Data items:

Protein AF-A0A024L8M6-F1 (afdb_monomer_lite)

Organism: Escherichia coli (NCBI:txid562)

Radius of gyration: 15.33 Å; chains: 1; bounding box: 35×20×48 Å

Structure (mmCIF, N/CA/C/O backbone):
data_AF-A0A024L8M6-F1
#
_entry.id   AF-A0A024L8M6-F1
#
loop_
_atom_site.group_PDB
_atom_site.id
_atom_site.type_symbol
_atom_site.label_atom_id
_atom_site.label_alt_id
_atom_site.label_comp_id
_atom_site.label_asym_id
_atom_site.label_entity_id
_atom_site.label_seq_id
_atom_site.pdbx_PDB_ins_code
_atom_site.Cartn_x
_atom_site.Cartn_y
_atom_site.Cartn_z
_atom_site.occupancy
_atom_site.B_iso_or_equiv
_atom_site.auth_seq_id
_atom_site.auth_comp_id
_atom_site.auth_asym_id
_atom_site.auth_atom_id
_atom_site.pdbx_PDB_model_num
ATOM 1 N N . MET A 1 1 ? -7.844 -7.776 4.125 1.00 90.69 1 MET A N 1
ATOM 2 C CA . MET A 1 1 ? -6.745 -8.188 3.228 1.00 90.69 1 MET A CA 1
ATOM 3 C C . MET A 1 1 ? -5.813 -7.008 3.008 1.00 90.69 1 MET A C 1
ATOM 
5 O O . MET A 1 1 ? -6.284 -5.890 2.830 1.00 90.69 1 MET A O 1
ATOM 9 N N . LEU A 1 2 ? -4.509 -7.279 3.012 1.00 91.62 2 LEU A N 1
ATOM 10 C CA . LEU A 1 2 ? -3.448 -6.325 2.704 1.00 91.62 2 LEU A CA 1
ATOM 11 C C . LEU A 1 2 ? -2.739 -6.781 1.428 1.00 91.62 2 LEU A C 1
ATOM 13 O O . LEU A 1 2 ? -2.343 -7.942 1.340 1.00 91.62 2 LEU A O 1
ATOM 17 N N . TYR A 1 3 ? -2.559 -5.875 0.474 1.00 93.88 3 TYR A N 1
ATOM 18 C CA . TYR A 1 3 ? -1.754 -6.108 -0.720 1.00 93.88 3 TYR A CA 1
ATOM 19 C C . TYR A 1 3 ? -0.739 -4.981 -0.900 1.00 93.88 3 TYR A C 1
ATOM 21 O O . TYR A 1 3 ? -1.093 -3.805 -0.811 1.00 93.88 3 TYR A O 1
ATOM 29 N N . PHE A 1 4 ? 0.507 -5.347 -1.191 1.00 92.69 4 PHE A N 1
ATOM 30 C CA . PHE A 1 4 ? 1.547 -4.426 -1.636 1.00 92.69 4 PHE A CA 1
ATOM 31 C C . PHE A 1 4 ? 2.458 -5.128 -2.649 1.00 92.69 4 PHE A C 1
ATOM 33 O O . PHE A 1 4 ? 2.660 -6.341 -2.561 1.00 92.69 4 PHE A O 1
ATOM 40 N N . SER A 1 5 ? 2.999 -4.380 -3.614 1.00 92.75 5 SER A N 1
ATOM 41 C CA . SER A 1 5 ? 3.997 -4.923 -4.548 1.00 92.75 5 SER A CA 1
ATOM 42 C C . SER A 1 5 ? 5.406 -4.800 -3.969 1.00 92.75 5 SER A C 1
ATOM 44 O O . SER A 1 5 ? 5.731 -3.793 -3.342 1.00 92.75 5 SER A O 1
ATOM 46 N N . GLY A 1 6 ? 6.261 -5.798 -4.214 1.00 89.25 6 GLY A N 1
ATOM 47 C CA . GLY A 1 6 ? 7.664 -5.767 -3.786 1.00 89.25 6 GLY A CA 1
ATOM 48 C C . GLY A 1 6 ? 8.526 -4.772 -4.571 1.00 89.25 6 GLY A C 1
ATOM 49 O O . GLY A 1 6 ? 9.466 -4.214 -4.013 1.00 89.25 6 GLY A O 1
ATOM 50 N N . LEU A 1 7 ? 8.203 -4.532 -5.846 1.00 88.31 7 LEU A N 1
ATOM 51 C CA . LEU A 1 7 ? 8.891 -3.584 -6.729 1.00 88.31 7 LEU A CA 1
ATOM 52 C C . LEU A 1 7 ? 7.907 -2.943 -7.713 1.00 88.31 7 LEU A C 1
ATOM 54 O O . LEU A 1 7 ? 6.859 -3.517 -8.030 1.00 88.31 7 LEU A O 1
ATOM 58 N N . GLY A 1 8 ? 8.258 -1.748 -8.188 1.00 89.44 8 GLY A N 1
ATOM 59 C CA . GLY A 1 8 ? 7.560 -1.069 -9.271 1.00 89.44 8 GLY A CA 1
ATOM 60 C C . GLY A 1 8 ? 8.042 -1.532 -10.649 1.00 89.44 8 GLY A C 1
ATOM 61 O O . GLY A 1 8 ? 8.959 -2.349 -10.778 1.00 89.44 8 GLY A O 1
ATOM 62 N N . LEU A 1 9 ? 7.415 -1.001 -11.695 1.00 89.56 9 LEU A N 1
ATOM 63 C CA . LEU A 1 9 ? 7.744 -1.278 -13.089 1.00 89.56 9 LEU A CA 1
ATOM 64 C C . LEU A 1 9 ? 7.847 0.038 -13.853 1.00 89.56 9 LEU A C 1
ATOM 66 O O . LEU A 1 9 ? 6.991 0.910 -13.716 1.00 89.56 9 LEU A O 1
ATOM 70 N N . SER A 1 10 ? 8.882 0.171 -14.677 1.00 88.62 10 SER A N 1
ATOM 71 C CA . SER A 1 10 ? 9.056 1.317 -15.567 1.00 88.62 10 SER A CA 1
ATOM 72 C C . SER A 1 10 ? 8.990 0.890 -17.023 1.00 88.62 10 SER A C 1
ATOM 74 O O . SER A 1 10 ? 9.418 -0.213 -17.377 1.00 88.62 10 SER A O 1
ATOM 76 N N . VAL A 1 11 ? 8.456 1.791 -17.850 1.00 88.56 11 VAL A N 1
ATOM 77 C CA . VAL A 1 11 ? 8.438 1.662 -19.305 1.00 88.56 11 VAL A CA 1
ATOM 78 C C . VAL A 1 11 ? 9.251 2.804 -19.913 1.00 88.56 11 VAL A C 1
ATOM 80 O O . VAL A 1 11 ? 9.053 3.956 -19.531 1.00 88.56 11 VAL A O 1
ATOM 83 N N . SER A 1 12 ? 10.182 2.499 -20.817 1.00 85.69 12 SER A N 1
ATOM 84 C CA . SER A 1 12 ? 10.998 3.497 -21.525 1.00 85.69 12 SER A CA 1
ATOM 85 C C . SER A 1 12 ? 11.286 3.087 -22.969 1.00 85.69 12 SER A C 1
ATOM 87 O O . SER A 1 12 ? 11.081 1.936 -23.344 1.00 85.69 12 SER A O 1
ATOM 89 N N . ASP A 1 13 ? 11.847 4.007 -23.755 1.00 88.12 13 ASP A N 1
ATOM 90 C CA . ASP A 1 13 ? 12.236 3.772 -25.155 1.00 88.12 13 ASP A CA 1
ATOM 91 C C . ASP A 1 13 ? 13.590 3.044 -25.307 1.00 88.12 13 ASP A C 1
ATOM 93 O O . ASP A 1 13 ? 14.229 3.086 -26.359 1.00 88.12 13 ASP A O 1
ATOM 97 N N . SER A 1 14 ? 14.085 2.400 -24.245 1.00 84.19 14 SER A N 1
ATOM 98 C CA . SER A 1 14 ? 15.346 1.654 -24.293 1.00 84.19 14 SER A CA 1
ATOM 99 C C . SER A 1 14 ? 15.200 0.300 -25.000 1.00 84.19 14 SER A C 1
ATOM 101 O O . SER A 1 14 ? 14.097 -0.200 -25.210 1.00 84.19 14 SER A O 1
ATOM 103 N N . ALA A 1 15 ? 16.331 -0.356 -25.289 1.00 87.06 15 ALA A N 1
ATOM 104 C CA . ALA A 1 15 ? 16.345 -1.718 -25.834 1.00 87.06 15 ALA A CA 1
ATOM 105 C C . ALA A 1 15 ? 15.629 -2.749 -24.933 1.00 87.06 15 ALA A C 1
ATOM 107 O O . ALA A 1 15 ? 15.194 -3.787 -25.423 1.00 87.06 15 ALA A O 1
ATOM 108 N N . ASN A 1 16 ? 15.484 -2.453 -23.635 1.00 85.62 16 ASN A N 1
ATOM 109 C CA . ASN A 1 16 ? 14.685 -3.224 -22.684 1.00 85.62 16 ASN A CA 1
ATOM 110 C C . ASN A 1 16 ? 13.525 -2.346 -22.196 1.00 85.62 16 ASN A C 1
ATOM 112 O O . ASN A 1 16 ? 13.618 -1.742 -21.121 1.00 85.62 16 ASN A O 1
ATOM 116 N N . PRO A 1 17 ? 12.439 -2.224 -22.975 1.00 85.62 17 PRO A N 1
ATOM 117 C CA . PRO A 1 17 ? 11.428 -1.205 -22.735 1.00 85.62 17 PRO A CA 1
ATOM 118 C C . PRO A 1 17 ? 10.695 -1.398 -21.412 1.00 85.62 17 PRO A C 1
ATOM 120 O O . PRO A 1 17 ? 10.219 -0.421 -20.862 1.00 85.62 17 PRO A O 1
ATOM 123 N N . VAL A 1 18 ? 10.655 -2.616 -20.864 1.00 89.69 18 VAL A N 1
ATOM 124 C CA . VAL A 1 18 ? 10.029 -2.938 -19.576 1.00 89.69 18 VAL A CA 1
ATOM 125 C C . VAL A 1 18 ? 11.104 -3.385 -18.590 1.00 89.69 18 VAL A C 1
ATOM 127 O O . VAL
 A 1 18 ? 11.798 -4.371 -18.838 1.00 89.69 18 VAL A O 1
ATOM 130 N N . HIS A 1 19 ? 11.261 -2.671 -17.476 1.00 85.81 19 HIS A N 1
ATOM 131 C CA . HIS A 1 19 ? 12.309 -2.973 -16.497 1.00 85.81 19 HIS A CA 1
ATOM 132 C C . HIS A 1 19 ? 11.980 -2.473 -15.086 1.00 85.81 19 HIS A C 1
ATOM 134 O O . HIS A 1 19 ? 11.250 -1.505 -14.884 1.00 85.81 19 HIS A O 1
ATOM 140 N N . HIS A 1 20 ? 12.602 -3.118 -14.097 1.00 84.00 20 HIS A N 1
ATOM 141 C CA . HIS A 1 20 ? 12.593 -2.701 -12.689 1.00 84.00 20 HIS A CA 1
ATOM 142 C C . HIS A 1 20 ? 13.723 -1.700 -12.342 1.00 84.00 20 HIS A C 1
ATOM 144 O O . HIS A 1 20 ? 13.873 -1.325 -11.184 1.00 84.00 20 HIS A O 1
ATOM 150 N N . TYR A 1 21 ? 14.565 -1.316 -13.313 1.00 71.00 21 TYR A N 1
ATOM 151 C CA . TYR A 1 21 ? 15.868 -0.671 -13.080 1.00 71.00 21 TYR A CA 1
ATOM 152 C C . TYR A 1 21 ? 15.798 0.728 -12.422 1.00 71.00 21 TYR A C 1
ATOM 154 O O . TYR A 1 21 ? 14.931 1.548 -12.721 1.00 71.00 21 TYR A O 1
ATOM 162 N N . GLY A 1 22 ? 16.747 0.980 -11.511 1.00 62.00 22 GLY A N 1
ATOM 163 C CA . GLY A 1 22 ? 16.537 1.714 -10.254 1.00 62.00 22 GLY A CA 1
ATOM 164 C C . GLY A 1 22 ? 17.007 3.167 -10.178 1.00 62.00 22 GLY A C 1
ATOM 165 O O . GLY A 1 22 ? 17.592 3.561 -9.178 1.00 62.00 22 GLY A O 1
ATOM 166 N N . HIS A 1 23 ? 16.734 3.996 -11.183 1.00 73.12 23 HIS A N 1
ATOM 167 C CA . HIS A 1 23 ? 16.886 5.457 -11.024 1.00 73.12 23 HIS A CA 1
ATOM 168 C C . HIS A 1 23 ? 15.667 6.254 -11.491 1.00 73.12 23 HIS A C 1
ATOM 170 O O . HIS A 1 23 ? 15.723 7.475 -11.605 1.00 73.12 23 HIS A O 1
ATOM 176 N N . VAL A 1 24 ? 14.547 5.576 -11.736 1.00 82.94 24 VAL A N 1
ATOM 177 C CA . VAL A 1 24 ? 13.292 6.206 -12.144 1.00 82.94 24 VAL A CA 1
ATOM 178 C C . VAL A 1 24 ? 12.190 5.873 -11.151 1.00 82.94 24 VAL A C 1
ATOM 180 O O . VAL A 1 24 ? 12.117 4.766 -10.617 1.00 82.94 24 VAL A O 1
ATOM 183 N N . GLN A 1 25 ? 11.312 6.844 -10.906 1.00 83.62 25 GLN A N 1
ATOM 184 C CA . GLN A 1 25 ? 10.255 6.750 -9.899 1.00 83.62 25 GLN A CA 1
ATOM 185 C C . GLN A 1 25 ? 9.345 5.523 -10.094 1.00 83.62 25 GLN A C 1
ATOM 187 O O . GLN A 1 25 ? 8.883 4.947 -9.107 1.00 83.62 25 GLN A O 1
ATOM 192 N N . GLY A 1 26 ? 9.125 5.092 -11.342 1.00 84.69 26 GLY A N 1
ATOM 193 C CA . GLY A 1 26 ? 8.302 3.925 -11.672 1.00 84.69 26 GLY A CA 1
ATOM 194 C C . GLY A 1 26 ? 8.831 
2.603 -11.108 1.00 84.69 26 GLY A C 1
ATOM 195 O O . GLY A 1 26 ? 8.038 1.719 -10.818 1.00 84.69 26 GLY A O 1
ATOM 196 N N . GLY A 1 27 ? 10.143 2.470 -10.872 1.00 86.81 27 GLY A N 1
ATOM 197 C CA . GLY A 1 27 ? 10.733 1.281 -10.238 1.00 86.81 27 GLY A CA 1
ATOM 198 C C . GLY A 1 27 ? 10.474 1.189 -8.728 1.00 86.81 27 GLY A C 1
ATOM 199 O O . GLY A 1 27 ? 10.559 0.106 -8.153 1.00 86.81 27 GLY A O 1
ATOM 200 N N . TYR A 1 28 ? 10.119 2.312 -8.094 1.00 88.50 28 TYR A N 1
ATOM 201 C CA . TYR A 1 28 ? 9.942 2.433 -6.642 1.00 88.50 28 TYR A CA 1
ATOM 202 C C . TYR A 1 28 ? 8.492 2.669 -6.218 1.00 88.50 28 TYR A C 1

**What is being asked**. Please return the lines above that run from the line containing "ATOM 116 N N" to the line containing "ATOM 141 C CA", inclusive, exactly and with no other lines.

**Response to this task**.
ATOM 116 N N . PRO A 1 17 ? 12.439 -2.224 -22.975 1.00 85.62 17 PRO A N 1
ATOM 117 C CA . PRO A 1 17 ? 11.428 -1.205 -22.735 1.00 85.62 17 PRO A CA 1
ATOM 118 C C . PRO A 1 17 ? 10.695 -1.398 -21.412 1.00 85.62 17 PRO A C 1
ATOM 120 O O . PRO A 1 17 ? 10.219 -0.421 -20.862 1.00 85.62 17 PRO A O 1
ATOM 123 N N . VAL A 1 18 ? 10.655 -2.616 -20.864 1.00 89.69 18 VAL A N 1
ATOM 124 C CA . VAL A 1 18 ? 10.029 -2.938 -19.576 1.00 89.69 18 VAL A CA 1
ATOM 125 C C . VAL A 1 18 ? 11.104 -3.385 -18.590 1.00 89.69 18 VAL A C 1
ATOM 127 O O . VAL
 A 1 18 ? 11.798 -4.371 -18.838 1.00 89.69 18 VAL A O 1
ATOM 130 N N . HIS A 1 19 ? 11.261 -2.671 -17.476 1.00 85.81 19 HIS A N 1
ATOM 131 C CA . HIS A 1 19 ? 12.309 -2.973 -16.497 1.00 85.81 19 HIS A CA 1
ATOM 132 C C . HIS A 1 19 ? 11.980 -2.473 -15.086 1.00 85.81 19 HIS A C 1
ATOM 134 O O . HIS A 1 19 ? 11.250 -1.505 -14.884 1.00 85.81 19 HIS A O 1
ATOM 140 N N . HIS A 1 20 ? 12.602 -3.118 -14.097 1.00 84.00 20 HIS A N 1
ATOM 141 C CA . HIS A 1 20 ? 12.593 -2.701 -12.689 1.00 84.00 20 HIS A CA 1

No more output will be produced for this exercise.